▶ [TASK OBJECTIVE]
Quote exactly, and only, the lines of the material below from the line with "ATOM 187 C C" through the line with "ATOM 204 N N".

▶ [SUPPLIED DATA]
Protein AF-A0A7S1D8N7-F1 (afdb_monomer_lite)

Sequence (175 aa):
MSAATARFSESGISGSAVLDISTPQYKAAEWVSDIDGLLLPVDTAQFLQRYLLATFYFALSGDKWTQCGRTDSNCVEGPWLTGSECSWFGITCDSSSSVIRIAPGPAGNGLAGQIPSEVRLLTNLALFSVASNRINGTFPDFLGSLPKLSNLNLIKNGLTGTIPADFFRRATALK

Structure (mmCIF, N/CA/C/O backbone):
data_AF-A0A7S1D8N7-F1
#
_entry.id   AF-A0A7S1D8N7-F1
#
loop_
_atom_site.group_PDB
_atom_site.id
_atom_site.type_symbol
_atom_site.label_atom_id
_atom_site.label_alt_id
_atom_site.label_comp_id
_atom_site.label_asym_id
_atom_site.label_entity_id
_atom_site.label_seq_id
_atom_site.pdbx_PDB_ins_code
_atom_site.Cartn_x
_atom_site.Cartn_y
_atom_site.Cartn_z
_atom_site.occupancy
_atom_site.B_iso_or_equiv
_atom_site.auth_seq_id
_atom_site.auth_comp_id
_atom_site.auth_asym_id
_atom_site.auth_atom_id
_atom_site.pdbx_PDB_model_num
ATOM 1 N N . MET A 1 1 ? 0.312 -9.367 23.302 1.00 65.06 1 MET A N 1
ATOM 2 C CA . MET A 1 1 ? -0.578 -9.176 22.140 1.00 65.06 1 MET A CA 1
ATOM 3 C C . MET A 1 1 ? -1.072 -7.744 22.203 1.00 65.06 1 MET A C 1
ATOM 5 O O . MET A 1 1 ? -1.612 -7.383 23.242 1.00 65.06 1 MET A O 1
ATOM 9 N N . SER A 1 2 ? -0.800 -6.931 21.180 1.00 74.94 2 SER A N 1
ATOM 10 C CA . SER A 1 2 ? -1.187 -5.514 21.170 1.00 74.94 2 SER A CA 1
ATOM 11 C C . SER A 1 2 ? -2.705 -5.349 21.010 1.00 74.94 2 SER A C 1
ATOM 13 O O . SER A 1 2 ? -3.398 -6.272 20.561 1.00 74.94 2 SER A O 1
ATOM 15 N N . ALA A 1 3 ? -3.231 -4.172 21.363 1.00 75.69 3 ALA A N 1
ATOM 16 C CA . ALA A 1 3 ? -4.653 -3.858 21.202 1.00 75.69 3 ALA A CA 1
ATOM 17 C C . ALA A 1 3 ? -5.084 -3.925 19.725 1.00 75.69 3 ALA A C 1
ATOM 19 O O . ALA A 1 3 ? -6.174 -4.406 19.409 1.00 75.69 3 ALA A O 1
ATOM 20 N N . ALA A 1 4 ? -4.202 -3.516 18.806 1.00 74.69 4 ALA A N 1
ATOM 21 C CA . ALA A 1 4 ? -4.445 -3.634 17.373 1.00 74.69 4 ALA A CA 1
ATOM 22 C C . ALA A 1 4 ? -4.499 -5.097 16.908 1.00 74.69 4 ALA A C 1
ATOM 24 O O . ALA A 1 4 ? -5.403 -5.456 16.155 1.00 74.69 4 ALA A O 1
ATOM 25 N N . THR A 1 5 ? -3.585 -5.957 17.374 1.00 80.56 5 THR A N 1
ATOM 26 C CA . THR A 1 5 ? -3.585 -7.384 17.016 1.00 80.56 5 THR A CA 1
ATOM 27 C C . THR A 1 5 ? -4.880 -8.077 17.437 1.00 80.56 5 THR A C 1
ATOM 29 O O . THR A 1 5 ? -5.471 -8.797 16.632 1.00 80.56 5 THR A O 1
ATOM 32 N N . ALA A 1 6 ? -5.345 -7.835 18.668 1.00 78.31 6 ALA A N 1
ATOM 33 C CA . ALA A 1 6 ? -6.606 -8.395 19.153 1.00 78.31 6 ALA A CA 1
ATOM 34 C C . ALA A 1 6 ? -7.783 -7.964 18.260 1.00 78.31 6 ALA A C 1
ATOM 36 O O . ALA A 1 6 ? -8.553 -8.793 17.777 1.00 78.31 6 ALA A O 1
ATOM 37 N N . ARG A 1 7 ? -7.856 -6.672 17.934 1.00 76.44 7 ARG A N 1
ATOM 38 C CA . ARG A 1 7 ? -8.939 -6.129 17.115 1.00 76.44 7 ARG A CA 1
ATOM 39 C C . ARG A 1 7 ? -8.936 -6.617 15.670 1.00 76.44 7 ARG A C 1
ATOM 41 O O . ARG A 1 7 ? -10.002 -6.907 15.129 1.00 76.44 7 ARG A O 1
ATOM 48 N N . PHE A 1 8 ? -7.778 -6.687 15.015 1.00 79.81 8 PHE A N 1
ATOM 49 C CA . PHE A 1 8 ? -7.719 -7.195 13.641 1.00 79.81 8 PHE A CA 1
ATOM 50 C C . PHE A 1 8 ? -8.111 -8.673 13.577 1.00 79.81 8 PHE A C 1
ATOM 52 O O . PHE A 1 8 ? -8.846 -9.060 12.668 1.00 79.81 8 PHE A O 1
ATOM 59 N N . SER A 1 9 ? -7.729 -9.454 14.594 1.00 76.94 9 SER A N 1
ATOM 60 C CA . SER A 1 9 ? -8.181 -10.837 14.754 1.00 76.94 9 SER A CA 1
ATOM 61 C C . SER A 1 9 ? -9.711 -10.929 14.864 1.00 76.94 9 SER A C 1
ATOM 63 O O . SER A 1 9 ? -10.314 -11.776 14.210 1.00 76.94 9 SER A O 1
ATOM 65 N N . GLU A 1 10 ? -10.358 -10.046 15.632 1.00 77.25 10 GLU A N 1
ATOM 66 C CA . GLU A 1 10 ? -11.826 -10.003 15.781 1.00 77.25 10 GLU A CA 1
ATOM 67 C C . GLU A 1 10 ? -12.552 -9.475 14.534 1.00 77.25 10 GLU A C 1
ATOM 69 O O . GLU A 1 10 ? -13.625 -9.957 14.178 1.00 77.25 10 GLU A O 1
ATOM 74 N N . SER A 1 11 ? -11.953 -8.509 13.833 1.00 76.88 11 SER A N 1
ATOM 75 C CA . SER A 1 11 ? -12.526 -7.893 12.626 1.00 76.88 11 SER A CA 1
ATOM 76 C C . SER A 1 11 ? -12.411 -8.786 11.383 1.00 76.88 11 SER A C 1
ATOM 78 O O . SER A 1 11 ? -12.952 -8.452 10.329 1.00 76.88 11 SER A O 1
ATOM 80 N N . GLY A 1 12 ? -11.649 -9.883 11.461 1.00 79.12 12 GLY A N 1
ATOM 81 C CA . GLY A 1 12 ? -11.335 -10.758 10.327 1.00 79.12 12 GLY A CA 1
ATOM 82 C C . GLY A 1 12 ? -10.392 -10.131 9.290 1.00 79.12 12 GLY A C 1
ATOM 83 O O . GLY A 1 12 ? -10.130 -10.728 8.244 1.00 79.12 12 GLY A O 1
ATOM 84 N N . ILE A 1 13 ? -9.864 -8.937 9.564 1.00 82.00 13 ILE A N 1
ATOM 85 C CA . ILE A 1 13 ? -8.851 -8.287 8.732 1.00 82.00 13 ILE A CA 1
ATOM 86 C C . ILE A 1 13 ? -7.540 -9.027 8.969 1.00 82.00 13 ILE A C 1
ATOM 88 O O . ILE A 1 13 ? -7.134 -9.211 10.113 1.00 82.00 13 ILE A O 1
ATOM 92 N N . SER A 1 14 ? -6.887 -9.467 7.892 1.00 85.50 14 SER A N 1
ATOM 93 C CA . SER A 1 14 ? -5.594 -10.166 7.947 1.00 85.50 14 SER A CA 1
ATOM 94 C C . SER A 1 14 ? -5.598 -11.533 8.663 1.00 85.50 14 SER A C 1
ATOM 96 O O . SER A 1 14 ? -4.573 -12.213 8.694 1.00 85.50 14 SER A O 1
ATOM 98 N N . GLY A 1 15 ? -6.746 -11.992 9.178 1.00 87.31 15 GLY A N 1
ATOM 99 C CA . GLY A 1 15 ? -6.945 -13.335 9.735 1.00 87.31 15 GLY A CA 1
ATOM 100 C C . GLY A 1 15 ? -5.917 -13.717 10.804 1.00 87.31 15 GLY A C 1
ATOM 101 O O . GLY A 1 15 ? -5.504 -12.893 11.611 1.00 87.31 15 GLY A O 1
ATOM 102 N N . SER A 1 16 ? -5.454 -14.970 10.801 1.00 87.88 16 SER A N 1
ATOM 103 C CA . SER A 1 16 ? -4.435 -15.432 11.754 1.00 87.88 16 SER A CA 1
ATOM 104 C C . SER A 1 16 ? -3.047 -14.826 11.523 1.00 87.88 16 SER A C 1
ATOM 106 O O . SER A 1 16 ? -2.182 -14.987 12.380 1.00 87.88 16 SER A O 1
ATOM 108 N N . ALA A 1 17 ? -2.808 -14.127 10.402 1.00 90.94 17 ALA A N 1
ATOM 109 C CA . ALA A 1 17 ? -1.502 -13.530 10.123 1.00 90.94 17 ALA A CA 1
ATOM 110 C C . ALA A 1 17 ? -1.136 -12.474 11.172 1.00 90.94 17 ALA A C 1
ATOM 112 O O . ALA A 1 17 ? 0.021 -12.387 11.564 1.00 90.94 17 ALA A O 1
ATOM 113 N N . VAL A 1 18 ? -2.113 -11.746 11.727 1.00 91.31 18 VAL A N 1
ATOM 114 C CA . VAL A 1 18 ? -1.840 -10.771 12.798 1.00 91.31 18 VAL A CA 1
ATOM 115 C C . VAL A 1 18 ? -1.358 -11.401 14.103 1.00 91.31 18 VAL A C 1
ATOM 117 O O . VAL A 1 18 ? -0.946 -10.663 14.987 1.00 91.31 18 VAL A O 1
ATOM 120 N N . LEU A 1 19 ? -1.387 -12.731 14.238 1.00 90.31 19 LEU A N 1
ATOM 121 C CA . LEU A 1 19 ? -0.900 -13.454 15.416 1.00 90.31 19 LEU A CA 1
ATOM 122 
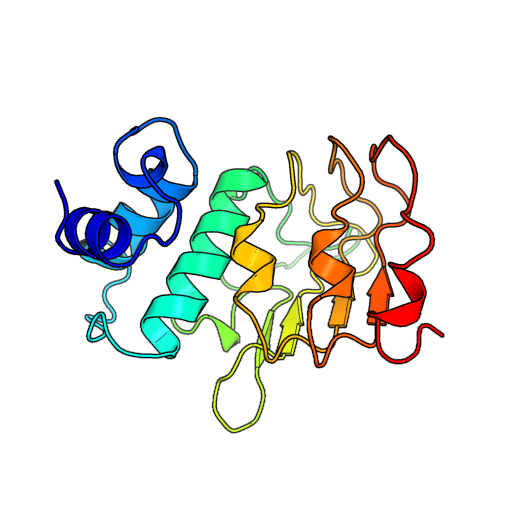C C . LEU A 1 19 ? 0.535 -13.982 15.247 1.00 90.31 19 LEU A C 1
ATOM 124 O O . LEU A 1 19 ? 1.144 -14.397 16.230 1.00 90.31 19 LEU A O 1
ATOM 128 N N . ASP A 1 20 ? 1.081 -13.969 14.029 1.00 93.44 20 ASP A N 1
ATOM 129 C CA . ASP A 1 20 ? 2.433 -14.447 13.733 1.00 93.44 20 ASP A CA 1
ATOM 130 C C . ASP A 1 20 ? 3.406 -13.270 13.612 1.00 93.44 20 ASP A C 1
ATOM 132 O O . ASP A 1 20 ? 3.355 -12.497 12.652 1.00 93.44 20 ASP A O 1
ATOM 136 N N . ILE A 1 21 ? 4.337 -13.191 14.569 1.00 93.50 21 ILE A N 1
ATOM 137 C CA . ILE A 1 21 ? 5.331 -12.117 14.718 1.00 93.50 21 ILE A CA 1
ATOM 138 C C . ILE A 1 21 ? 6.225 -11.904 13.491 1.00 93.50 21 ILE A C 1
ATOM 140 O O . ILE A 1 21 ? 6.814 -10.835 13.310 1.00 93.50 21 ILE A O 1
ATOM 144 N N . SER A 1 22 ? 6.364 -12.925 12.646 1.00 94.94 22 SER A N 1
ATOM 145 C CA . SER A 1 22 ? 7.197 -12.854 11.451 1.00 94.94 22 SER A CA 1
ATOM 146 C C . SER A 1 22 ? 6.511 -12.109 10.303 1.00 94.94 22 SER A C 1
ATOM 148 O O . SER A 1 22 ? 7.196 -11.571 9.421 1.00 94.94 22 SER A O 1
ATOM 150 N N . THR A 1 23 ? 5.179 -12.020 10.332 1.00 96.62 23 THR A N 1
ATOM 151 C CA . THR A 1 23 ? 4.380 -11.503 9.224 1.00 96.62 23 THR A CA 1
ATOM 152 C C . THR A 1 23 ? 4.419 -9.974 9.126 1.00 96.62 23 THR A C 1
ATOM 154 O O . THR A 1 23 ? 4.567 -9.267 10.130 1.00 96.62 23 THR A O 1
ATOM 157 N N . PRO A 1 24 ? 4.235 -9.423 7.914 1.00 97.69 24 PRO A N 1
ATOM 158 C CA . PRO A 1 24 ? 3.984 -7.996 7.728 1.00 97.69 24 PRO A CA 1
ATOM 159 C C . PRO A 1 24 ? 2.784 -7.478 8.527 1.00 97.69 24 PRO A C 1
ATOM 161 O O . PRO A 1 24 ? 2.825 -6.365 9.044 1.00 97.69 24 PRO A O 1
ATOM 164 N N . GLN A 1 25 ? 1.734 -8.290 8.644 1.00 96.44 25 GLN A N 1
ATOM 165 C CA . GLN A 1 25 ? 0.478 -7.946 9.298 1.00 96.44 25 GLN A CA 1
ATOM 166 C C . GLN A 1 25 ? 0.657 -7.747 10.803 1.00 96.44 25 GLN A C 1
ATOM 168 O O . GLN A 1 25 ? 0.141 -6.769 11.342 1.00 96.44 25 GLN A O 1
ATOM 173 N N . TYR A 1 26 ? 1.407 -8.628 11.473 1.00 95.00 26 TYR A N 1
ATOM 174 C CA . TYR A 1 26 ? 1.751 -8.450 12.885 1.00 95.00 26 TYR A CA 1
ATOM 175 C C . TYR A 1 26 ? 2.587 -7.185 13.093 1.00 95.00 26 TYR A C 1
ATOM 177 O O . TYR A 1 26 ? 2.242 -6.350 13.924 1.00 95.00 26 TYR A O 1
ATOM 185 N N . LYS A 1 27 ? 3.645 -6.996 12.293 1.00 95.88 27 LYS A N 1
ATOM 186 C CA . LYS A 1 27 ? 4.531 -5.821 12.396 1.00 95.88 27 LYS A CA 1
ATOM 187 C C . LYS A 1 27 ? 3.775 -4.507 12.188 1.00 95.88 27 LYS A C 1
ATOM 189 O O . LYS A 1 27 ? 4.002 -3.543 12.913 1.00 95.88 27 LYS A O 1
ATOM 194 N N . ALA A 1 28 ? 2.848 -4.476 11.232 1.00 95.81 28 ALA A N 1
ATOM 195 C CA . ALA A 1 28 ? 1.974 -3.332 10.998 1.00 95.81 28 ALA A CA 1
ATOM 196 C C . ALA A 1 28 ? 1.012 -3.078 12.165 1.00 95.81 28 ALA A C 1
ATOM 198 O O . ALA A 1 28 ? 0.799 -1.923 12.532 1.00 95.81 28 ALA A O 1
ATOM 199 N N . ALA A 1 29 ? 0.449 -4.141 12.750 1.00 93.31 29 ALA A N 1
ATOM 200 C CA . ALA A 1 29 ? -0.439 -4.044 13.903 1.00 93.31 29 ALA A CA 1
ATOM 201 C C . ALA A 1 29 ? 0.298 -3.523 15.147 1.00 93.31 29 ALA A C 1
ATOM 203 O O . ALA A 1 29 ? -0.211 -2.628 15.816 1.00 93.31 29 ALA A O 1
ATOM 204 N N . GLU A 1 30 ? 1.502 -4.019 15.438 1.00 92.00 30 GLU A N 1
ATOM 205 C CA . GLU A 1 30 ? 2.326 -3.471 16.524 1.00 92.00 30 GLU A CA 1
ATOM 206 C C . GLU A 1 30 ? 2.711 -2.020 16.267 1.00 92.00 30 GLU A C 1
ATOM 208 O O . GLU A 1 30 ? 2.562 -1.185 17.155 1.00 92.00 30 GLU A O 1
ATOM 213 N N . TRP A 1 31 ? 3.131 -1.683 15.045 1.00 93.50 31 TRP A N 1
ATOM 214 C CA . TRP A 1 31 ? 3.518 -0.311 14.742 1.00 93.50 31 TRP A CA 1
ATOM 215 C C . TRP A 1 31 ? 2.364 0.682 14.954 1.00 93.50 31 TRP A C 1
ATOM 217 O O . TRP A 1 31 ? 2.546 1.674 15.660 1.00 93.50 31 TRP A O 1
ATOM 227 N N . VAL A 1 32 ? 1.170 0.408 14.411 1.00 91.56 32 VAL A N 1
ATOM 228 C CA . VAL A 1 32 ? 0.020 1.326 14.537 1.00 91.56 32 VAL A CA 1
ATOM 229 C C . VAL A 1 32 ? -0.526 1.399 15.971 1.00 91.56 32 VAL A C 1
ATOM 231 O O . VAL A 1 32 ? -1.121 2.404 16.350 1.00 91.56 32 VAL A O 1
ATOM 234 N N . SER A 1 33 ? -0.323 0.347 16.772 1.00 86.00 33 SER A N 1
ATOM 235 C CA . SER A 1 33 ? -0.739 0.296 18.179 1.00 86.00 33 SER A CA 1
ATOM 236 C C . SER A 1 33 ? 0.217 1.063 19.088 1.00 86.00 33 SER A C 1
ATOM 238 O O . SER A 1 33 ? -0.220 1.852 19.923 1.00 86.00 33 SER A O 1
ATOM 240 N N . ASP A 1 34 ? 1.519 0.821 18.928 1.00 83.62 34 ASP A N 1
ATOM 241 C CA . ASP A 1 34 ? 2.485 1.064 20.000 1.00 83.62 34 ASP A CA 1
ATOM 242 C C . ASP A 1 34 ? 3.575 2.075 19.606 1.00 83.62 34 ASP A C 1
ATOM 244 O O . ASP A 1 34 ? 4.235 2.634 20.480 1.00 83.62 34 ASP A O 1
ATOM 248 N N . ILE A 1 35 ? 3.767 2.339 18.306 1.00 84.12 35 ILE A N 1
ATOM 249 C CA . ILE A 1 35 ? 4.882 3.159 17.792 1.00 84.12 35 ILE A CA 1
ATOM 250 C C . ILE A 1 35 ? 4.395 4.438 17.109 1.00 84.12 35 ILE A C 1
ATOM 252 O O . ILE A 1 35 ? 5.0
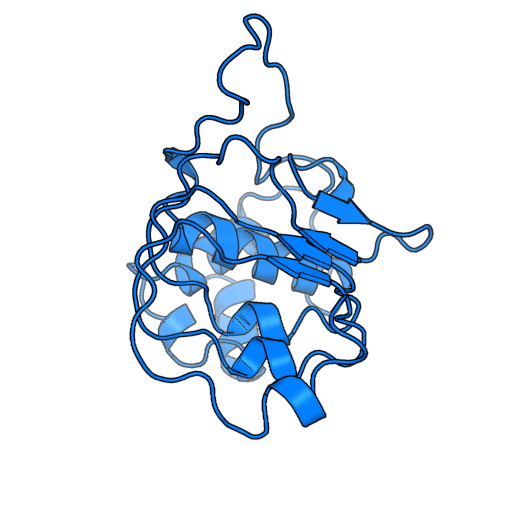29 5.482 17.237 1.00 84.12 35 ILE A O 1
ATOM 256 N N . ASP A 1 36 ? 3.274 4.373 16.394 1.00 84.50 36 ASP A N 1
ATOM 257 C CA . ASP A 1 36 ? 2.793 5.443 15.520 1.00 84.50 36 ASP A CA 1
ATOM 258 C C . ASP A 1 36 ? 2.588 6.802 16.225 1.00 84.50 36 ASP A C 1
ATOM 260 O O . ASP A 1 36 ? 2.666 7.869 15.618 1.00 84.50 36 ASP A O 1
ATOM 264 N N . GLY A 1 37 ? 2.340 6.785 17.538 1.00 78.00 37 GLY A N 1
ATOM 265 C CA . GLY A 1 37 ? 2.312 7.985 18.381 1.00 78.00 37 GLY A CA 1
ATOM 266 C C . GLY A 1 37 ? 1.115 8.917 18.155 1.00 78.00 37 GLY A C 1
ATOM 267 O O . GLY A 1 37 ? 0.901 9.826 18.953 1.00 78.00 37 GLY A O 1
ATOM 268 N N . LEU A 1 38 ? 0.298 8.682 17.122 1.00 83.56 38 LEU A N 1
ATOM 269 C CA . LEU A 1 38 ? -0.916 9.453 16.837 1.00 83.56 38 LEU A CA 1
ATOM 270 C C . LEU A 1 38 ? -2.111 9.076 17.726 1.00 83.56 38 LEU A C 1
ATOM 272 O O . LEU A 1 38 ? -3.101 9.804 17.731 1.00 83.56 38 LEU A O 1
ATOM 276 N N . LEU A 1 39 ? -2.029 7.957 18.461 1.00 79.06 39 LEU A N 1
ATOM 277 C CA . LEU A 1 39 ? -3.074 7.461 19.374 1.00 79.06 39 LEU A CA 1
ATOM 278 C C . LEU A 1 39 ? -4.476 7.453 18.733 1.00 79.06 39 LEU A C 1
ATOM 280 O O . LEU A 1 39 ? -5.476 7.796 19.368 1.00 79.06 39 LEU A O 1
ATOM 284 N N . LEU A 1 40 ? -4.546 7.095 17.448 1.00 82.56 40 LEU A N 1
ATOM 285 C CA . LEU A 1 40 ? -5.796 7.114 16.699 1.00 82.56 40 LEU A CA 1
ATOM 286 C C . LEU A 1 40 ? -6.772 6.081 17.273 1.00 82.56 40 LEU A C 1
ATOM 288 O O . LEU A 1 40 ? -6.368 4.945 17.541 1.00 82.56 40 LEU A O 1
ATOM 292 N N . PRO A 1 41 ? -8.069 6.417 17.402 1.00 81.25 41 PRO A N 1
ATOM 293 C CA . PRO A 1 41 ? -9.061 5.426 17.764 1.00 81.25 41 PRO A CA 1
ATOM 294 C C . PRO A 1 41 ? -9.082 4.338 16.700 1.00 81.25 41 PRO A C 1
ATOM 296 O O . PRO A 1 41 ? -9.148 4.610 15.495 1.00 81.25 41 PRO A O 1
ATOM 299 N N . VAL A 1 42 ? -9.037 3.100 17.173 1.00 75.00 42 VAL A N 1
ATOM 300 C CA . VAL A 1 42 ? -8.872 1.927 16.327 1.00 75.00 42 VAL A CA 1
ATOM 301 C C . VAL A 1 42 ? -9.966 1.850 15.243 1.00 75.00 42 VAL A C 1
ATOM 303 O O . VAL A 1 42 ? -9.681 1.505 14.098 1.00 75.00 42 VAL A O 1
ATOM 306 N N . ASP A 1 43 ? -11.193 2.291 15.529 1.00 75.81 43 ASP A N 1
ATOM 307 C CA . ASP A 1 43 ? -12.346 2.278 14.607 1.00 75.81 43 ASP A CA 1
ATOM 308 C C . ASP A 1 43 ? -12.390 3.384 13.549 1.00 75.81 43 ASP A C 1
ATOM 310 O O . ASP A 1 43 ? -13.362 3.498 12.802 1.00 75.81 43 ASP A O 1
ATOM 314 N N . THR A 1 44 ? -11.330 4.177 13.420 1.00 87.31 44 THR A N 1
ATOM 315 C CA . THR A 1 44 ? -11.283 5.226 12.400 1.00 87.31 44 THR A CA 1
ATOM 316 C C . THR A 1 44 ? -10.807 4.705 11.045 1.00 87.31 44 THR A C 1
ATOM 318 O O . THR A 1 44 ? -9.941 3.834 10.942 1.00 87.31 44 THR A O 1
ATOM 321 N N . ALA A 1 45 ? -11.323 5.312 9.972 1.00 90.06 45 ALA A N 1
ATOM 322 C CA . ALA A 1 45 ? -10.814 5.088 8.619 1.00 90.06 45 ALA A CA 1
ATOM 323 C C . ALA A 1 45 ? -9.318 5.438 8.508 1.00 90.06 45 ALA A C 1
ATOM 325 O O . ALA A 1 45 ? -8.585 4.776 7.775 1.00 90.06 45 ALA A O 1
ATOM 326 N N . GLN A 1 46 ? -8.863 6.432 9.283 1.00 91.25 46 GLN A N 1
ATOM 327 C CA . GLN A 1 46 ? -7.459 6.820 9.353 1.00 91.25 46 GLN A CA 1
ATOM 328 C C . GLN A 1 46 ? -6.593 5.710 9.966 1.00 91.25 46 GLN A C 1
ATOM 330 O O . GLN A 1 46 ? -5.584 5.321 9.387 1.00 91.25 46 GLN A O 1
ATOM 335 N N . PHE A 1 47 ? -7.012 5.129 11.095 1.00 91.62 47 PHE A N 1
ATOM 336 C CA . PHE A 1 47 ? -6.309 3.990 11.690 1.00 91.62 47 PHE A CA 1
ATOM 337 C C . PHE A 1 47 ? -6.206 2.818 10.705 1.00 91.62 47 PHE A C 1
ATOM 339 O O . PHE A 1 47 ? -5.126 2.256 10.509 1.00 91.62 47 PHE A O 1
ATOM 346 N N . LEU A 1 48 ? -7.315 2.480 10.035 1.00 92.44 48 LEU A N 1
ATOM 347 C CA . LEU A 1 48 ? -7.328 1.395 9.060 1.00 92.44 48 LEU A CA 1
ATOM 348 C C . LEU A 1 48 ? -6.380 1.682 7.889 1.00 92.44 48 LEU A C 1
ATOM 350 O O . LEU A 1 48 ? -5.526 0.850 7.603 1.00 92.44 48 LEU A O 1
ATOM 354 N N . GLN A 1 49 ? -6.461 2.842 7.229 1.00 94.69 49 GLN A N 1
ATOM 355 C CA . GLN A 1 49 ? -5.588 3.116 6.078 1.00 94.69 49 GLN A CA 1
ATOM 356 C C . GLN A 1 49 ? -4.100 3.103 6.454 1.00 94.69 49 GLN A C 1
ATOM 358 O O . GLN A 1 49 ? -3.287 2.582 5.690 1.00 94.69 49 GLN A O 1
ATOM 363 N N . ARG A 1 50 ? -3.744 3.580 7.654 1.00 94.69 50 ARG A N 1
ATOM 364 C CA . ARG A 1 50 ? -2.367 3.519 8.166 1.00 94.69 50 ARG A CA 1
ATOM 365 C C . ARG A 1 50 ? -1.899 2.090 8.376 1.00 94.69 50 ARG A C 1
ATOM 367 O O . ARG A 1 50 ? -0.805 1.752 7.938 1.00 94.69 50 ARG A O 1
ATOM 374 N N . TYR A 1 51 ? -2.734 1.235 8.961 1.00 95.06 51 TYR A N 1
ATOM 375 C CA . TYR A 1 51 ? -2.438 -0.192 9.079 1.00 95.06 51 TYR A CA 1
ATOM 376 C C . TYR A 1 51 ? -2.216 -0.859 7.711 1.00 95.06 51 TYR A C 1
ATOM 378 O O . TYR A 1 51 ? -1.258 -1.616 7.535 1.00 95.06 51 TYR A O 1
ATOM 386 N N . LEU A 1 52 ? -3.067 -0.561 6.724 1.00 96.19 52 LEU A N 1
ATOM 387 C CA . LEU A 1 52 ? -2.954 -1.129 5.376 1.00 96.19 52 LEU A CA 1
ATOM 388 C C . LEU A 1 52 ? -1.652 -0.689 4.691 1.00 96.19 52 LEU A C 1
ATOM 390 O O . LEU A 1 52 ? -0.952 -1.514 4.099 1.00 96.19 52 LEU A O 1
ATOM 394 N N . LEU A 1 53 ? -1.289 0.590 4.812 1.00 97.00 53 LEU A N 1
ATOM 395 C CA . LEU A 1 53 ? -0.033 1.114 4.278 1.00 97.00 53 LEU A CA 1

▶ [WRITTEN ANSWER]
ATOM 187 C C . LYS A 1 27 ? 3.775 -4.507 12.188 1.00 95.88 27 LYS A C 1
ATOM 189 O O . LYS A 1 27 ? 4.002 -3.543 12.913 1.00 95.88 27 LYS A O 1
ATOM 194 N N . ALA A 1 28 ? 2.848 -4.476 11.232 1.00 95.81 28 ALA A N 1
ATOM 195 C CA . ALA A 1 28 ? 1.974 -3.332 10.998 1.00 95.81 28 ALA A CA 1
ATOM 196 C C . ALA A 1 28 ? 1.012 -3.078 12.165 1.00 95.81 28 ALA A C 1
ATOM 198 O O . ALA A 1 28 ? 0.799 -1.923 12.532 1.00 95.81 28 ALA A O 1
ATOM 199 N N . ALA A 1 29 ? 0.449 -4.141 12.750 1.00 93.31 29 ALA A N 1
ATOM 200 C CA . ALA A 1 29 ? -0.439 -4.044 13.903 1.00 93.31 29 ALA A CA 1
ATOM 201 C C . ALA A 1 29 ? 0.298 -3.523 15.147 1.00 93.31 29 ALA A C 1
ATOM 203 O O . ALA A 1 29 ? -0.211 -2.628 15.816 1.00 93.31 29 ALA A O 1
ATOM 204 N N . GLU A 1 30 ? 1.502 -4.019 15.438 1.00 92.00 30 GLU A N 1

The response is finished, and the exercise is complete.